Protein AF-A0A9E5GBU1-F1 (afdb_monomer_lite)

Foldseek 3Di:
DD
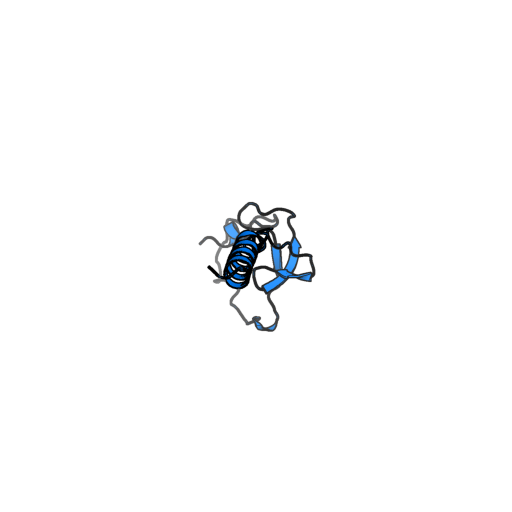PVVVVVVVVVVVCVVVVPDPPPVVPDDDDDDQQGLDPVRFGFNDAQPDDDPNDGTDGDDDPVPDDDDDPDDPPDDQPQDDPDPPSCVSSPDD

Structure (mmCIF, N/CA/C/O backbone):
data_AF-A0A9E5GBU1-F1
#
_entry.id   AF-A0A9E5GBU1-F1
#
loop_
_atom_site.group_PDB
_atom_site.id
_atom_site.type_symbol
_atom_site.label_atom_id
_atom_site.label_alt_id
_atom_site.label_comp_id
_atom_site.label_asym_id
_atom_site.label_entity_id
_atom_site.label_seq_id
_atom_site.pdbx_PDB_ins_code
_atom_site.Cartn_x
_atom_site.Cartn_y
_atom_site.Cartn_z
_atom_site.occupancy
_atom_site.B_iso_or_equiv
_atom_site.auth_seq_id
_atom_site.auth_comp_id
_atom_site.auth_asym_id
_atom_site.auth_atom_id
_atom_site.pdbx_PDB_model_num
ATOM 1 N N . MET A 1 1 ? -25.481 39.429 48.229 1.00 58.81 1 MET A N 1
ATOM 2 C CA . MET A 1 1 ? -25.443 38.610 46.995 1.00 58.81 1 MET A CA 1
ATOM 3 C C . MET A 1 1 ? -26.544 37.567 47.062 1.00 58.81 1 MET A C 1
ATOM 5 O O . MET A 1 1 ? -26.590 36.808 48.022 1.00 58.81 1 MET A O 1
ATOM 9 N N . ASN A 1 2 ? -27.463 37.580 46.096 1.00 73.50 2 ASN A N 1
ATOM 10 C CA . ASN A 1 2 ? -28.652 36.725 46.097 1.00 73.50 2 ASN A CA 1
ATOM 11 C C . ASN A 1 2 ? -28.234 35.250 46.073 1.00 73.50 2 ASN A C 1
ATOM 13 O O . ASN A 1 2 ? -27.381 34.874 45.272 1.00 73.50 2 ASN A O 1
ATOM 17 N N . LYS A 1 3 ? -28.829 34.408 46.928 1.00 77.56 3 LYS A N 1
ATOM 18 C CA . LYS A 1 3 ? -28.516 32.965 47.003 1.00 77.56 3 LYS A CA 1
ATOM 19 C C . LYS A 1 3 ? -28.612 32.277 45.629 1.00 77.56 3 LYS A C 1
ATOM 21 O O . LYS A 1 3 ? -27.801 31.413 45.324 1.00 77.56 3 LYS A O 1
ATOM 26 N N . LEU A 1 4 ? -29.525 32.753 44.778 1.00 78.62 4 LEU A N 1
ATOM 27 C CA . LEU A 1 4 ? -29.679 32.331 43.384 1.00 78.62 4 LEU A CA 1
ATOM 28 C C . LEU A 1 4 ? -28.464 32.684 42.506 1.00 78.62 4 LEU A C 1
ATOM 30 O O . LEU A 1 4 ? -28.026 31.866 41.709 1.00 78.62 4 LEU A O 1
ATOM 34 N N . LEU A 1 5 ? -27.880 33.872 42.686 1.00 77.00 5 LEU A N 1
ATOM 35 C CA . LEU A 1 5 ? -26.698 34.314 41.940 1.00 77.00 5 LEU A CA 1
ATOM 36 C C . LEU A 1 5 ? -25.448 33.516 42.347 1.00 77.00 5 LEU A C 1
ATOM 38 O O . LEU A 1 5 ? -24.654 33.145 41.492 1.00 77.00 5 LEU A O 1
ATOM 42 N N . SER A 1 6 ? -25.314 33.194 43.638 1.00 79.19 6 SER A N 1
ATOM 43 C CA . SER A 1 6 ? -24.257 32.306 44.150 1.00 79.19 6 SER A CA 1
ATOM 44 C C . SER A 1 6 ? -24.368 30.888 43.574 1.00 79.19 6 SER A C 1
ATOM 46 O O . SER A 1 6 ? -23.372 30.319 43.136 1.00 79.19 6 SER A O 1
ATOM 48 N N . MET A 1 7 ? -25.589 30.347 43.503 1.00 83.88 7 MET A N 1
ATOM 49 C CA . MET A 1 7 ? -25.855 29.007 42.970 1.00 83.88 7 MET A CA 1
ATOM 50 C C . MET A 1 7 ? -25.621 28.907 41.454 1.00 83.88 7 MET A C 1
ATOM 52 O O . MET A 1 7 ? -25.145 27.887 40.968 1.00 83.88 7 MET A O 1
ATOM 56 N N . LEU A 1 8 ? -25.925 29.968 40.700 1.00 85.06 8 LEU A N 1
ATOM 57 C CA . LEU A 1 8 ? -25.657 30.018 39.260 1.00 85.06 8 LEU A CA 1
ATOM 58 C C .
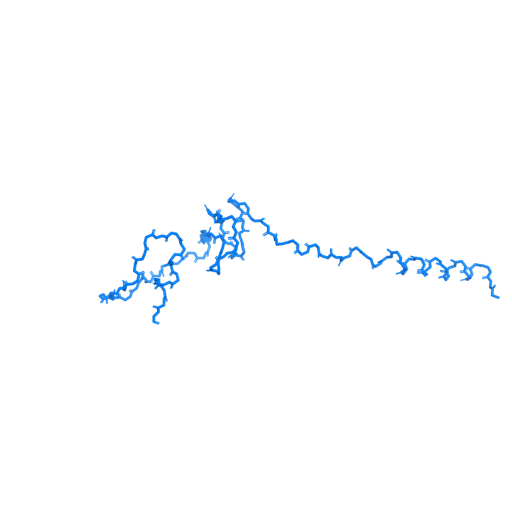 LEU A 1 8 ? -24.158 30.141 38.961 1.00 85.06 8 LEU A C 1
ATOM 60 O O . LEU A 1 8 ? -23.669 29.476 38.050 1.00 85.06 8 LEU A O 1
ATOM 64 N N . LEU A 1 9 ? -23.414 30.932 39.745 1.00 82.12 9 LEU A N 1
ATOM 65 C CA . LEU A 1 9 ? -21.956 31.018 39.611 1.00 82.12 9 LEU A CA 1
ATOM 66 C C . LEU A 1 9 ? -21.261 29.704 39.981 1.00 82.12 9 LEU A C 1
ATOM 68 O O . LEU A 1 9 ? -20.324 29.307 39.293 1.00 82.12 9 LEU A O 1
ATOM 72 N N . SER A 1 10 ? -21.706 29.019 41.037 1.00 81.31 10 SER A N 1
ATOM 73 C CA . SER A 1 10 ? -21.126 27.728 41.416 1.00 81.31 10 SER A CA 1
ATOM 74 C C . SER A 1 10 ? -21.449 26.636 40.398 1.00 81.31 10 SER A C 1
ATOM 76 O O . SER A 1 10 ? -20.568 25.848 40.075 1.00 81.31 10 SER A O 1
ATOM 78 N N . LEU A 1 11 ? -22.658 26.618 39.825 1.00 78.31 11 LEU A N 1
ATOM 79 C CA . LEU A 1 11 ? -23.016 25.689 38.752 1.00 78.31 11 LEU A CA 1
ATOM 80 C C . LEU A 1 11 ? -22.212 25.962 37.472 1.00 78.31 11 LEU A C 1
ATOM 82 O O . LEU A 1 11 ? -21.703 25.023 36.870 1.00 78.31 11 LEU A O 1
ATOM 86 N N . ALA A 1 12 ? -22.028 27.230 37.090 1.00 81.00 12 ALA A N 1
ATOM 87 C CA . ALA A 1 12 ? -21.174 27.605 35.963 1.00 81.00 12 ALA A CA 1
ATOM 88 C C . ALA A 1 12 ? -19.708 27.200 36.195 1.00 81.00 12 ALA A C 1
ATOM 90 O O . ALA A 1 12 ? -19.067 26.679 35.286 1.00 81.00 12 ALA A O 1
ATOM 91 N N . LEU A 1 13 ? -19.192 27.364 37.419 1.00 76.50 13 LEU A N 1
ATOM 92 C CA . LEU A 1 13 ? -17.848 26.926 37.801 1.00 76.50 13 LEU A CA 1
ATOM 93 C C . LEU A 1 13 ? -17.717 25.395 37.777 1.00 76.50 13 LEU A C 1
ATOM 95 O O . LEU A 1 13 ? -16.719 24.883 37.293 1.00 76.50 13 LEU A O 1
ATOM 99 N N . VAL A 1 14 ? -18.730 24.655 38.231 1.00 74.88 14 VAL A N 1
ATOM 100 C CA . VAL A 1 14 ? -18.770 23.184 38.154 1.00 74.88 14 VAL A CA 1
ATOM 101 C C . VAL A 1 14 ? -18.836 22.707 36.700 1.00 74.88 14 VAL A C 1
ATOM 103 O O . VAL A 1 14 ? -18.143 21.760 36.349 1.00 74.88 14 VAL A O 1
ATOM 106 N N . VAL A 1 15 ? -19.590 23.385 35.829 1.00 74.25 15 VAL A N 1
ATOM 107 C CA . VAL A 1 15 ? -19.626 23.100 34.383 1.00 74.25 15 VAL A CA 1
ATOM 108 C C . VAL A 1 15 ? -18.294 23.448 33.710 1.00 74.25 15 VAL A C 1
ATOM 110 O O . VAL A 1 15 ? -17.861 22.712 32.836 1.00 74.25 15 VAL A O 1
ATOM 113 N N . LEU A 1 16 ? -17.592 24.500 34.139 1.00 72.19 16 LEU A N 1
ATOM 114 C CA . LEU A 1 16 ? -16.244 24.834 33.655 1.00 72.19 16 LEU A CA 1
ATOM 115 C C . LEU A 1 16 ? -15.175 23.842 34.148 1.00 72.19 16 LEU A C 1
ATOM 117 O O . LEU A 1 16 ? -14.250 23.525 33.406 1.00 72.19 16 LEU A O 1
ATOM 121 N N . LEU A 1 17 ? -15.307 23.335 35.379 1.00 68.19 17 LEU A N 1
ATOM 122 C CA . LEU A 1 17 ? -14.371 22.382 35.991 1.00 68.19 17 LEU A CA 1
ATOM 123 C C . LEU A 1 17 ? -14.610 20.926 35.548 1.00 68.19 17 LEU A C 1
ATOM 125 O O . LEU A 1 17 ? -13.661 20.146 35.496 1.00 68.19 17 LEU A O 1
ATOM 129 N N . LEU A 1 18 ? -15.851 20.548 35.219 1.00 70.56 18 LEU A N 1
ATOM 130 C CA . LEU A 1 18 ? -16.209 19.213 34.714 1.00 70.56 18 LEU A CA 1
ATOM 131 C C . LEU A 1 18 ? -16.315 19.154 33.181 1.00 70.56 18 LEU A C 1
ATOM 133 O O . LEU A 1 18 ? -16.193 18.079 32.602 1.00 70.56 18 LEU A O 1
ATOM 137 N N . GLY A 1 19 ? -16.547 20.287 32.516 1.00 63.59 19 GLY A N 1
ATOM 138 C CA . GLY A 1 19 ? -16.895 20.366 31.093 1.00 63.59 19 GLY A CA 1
ATOM 139 C C . GLY A 1 19 ? -15.726 20.511 30.124 1.00 63.59 19 GLY A C 1
ATOM 140 O O . GLY A 1 19 ? -15.963 20.739 28.943 1.00 63.59 19 GLY A O 1
ATOM 141 N N . CYS A 1 20 ? -14.476 20.373 30.569 1.00 57.97 20 CYS A N 1
ATOM 142 C CA . CYS A 1 20 ? -13.327 20.412 29.664 1.00 57.97 20 CYS A CA 1
ATOM 143 C C . CYS A 1 20 ? -12.288 19.347 30.022 1.00 57.97 20 CYS A C 1
ATOM 145 O O . CYS A 1 20 ? -11.170 19.668 30.396 1.00 57.97 20 CYS A O 1
ATOM 147 N N . ASN A 1 21 ? -12.662 18.066 29.951 1.00 61.19 21 ASN A N 1
ATOM 148 C CA . ASN A 1 21 ? -11.692 16.961 30.018 1.00 61.19 21 ASN A CA 1
ATOM 149 C C . ASN A 1 21 ? -11.966 15.822 29.021 1.00 61.19 21 ASN A C 1
ATOM 151 O O . ASN A 1 21 ? -11.288 14.798 29.055 1.00 61.19 21 ASN A O 1
ATOM 155 N N . THR A 1 22 ? -12.914 15.979 28.097 1.00 56.47 22 THR A N 1
ATOM 156 C CA . THR A 1 22 ? -13.285 14.930 27.131 1.00 56.47 22 THR A CA 1
ATOM 157 C C . THR A 1 22 ? -13.105 15.366 25.686 1.00 56.47 22 THR A C 1
ATOM 159 O O . THR A 1 22 ? -13.917 15.046 24.832 1.00 56.47 22 THR A O 1
ATOM 162 N N . LEU A 1 23 ? -11.997 16.050 25.404 1.00 53.47 23 LEU A N 1
ATOM 163 C CA . LEU A 1 23 ? -11.359 16.014 24.088 1.00 53.47 23 LEU A CA 1
ATOM 164 C C . LEU A 1 23 ? -9.852 15.804 24.277 1.00 53.47 23 LEU A C 1
ATOM 166 O O . LEU A 1 23 ? -9.024 16.512 23.714 1.00 53.47 23 LEU A O 1
ATOM 170 N N . LYS A 1 24 ? -9.469 14.798 25.074 1.00 49.31 24 LYS A N 1
ATOM 171 C CA . LYS A 1 24 ? -8.313 14.022 24.634 1.00 49.31 24 LYS A CA 1
ATOM 172 C C . LYS A 1 24 ? -8.811 13.312 23.394 1.00 49.31 24 LYS A C 1
ATOM 174 O O . LYS A 1 24 ? -9.460 12.276 23.508 1.00 49.31 24 LYS A O 1
ATOM 179 N N . ASP A 1 25 ? -8.591 13.940 22.244 1.00 53.31 25 ASP A N 1
ATOM 180 C CA . ASP A 1 25 ? -8.567 13.209 20.995 1.00 53.31 25 ASP A CA 1
ATOM 181 C C . ASP A 1 25 ? -7.626 12.042 21.276 1.00 53.31 25 ASP A C 1
ATOM 183 O O . ASP A 1 25 ? -6.456 12.234 21.634 1.00 53.31 25 ASP A O 1
ATOM 187 N N . ALA A 1 26 ? -8.208 10.851 21.369 1.00 53.16 26 ALA A N 1
ATOM 188 C CA . ALA A 1 26 ? -7.468 9.646 21.636 1.00 53.16 26 ALA A CA 1
ATOM 189 C C . ALA A 1 26 ? -6.633 9.448 20.379 1.00 53.16 26 ALA A C 1
ATOM 191 O O . ALA A 1 26 ? -7.087 8.816 19.434 1.00 53.16 26 ALA A O 1
ATOM 192 N N . GLY A 1 27 ? -5.444 10.055 20.357 1.00 53.94 27 GLY A N 1
ATOM 193 C CA . GLY A 1 27 ? -4.441 9.950 19.305 1.00 53.94 27 GLY A CA 1
ATOM 194 C C . GLY A 1 27 ? -3.854 8.543 19.234 1.00 53.94 27 GLY A C 1
ATOM 195 O O . GLY A 1 27 ? -2.642 8.378 19.162 1.00 53.94 27 GLY A O 1
ATOM 196 N N . GLY A 1 28 ? -4.707 7.523 19.323 1.00 64.38 28 GLY A N 1
ATOM 197 C CA . GLY A 1 28 ? -4.410 6.217 18.792 1.00 64.38 28 GLY A CA 1
ATOM 198 C C . GLY A 1 28 ? -4.315 6.369 17.285 1.00 64.38 28 GLY A C 1
ATOM 199 O O . GLY A 1 28 ? -5.221 6.904 16.645 1.00 64.38 28 GLY A O 1
ATOM 200 N N . GLU A 1 29 ? -3.191 5.934 16.731 1.00 75.12 29 GLU A N 1
ATOM 201 C CA . GLU A 1 29 ? -3.046 5.754 15.296 1.00 75.12 29 GLU A CA 1
ATOM 202 C C . GLU A 1 29 ? -4.262 4.970 14.786 1.00 75.12 29 GLU A C 1
ATOM 204 O O . GLU A 1 29 ? -4.582 3.892 15.295 1.00 75.12 29 GLU A O 1
ATOM 209 N N . LYS A 1 30 ? -4.982 5.533 13.810 1.00 87.38 30 LYS A N 1
ATOM 210 C CA . LYS A 1 30 ? -6.083 4.818 13
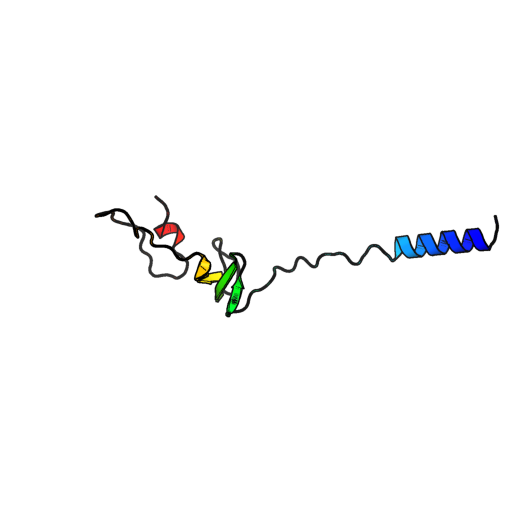.172 1.00 87.38 30 LYS A CA 1
ATOM 211 C C . LYS A 1 30 ? -5.501 3.585 12.482 1.00 87.38 30 LYS A C 1
ATOM 213 O O . LYS A 1 30 ? -4.698 3.711 11.562 1.00 87.38 30 LYS A O 1
ATOM 218 N N . ILE A 1 31 ? -5.914 2.407 12.936 1.00 93.25 31 ILE A N 1
ATOM 219 C CA . ILE A 1 31 ? -5.529 1.131 12.332 1.00 93.25 31 ILE A CA 1
ATOM 220 C C . ILE A 1 31 ? -6.476 0.832 11.172 1.00 93.25 31 ILE A C 1
ATOM 222 O O . ILE A 1 31 ? -7.690 0.990 11.314 1.00 93.25 31 ILE A O 1
ATOM 226 N N . TYR A 1 32 ? -5.918 0.409 10.041 1.00 96.38 32 TYR A N 1
ATOM 227 C CA . TYR A 1 32 ? -6.667 0.058 8.837 1.00 96.38 32 TYR A CA 1
ATOM 228 C C . TYR A 1 32 ? -6.591 -1.450 8.610 1.00 96.38 32 TYR A C 1
ATOM 230 O O . TYR A 1 32 ? -5.508 -2.032 8.602 1.00 96.38 32 TYR A O 1
ATOM 238 N N . SER A 1 33 ? -7.744 -2.085 8.429 1.00 96.62 33 SER A N 1
ATOM 239 C CA . SER A 1 33 ? -7.837 -3.497 8.064 1.00 96.62 33 SER A CA 1
ATOM 240 C C . SER A 1 33 ? -7.636 -3.679 6.558 1.00 96.62 33 SER A C 1
ATOM 242 O O . SER A 1 33 ? -7.842 -2.757 5.769 1.00 96.62 33 SER A O 1
ATOM 244 N N . ILE A 1 34 ? -7.283 -4.893 6.130 1.00 97.25 34 ILE A N 1
ATOM 245 C CA . ILE A 1 34 ? -7.316 -5.255 4.705 1.00 97.25 34 ILE A CA 1
ATOM 246 C C . ILE A 1 34 ? -8.741 -5.038 4.172 1.00 97.25 34 ILE A C 1
ATOM 248 O O . ILE A 1 34 ? -9.704 -5.543 4.747 1.00 97.25 34 ILE A O 1
ATOM 252 N N . GLY A 1 35 ? -8.860 -4.292 3.073 1.00 96.38 35 GLY A N 1
ATOM 253 C CA . GLY A 1 35 ? -10.120 -3.863 2.466 1.00 96.38 35 GLY A CA 1
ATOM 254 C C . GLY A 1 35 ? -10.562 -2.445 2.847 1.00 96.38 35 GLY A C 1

------

=== Problem details ===
The expected output is the lines above from the one containing "ATOM 202 C C" to the one containing "30 LYS A CA 1", both ends included, reproduced exactly with every picture left out.

=== Exercise answer ===
ATOM 202 C C . GLU A 1 29 ? -4.262 4.970 14.786 1.00 75.12 29 GLU A C 1
ATOM 204 O O . GLU A 1 29 ? -4.582 3.892 15.295 1.00 75.12 29 GLU A O 1
ATOM 209 N N . LYS A 1 30 ? -4.982 5.533 13.810 1.00 87.38 30 LYS A N 1
ATOM 210 C CA . LYS A 1 30 ? -6.083 4.818 13
.172 1.00 87.38 30 LYS A CA 1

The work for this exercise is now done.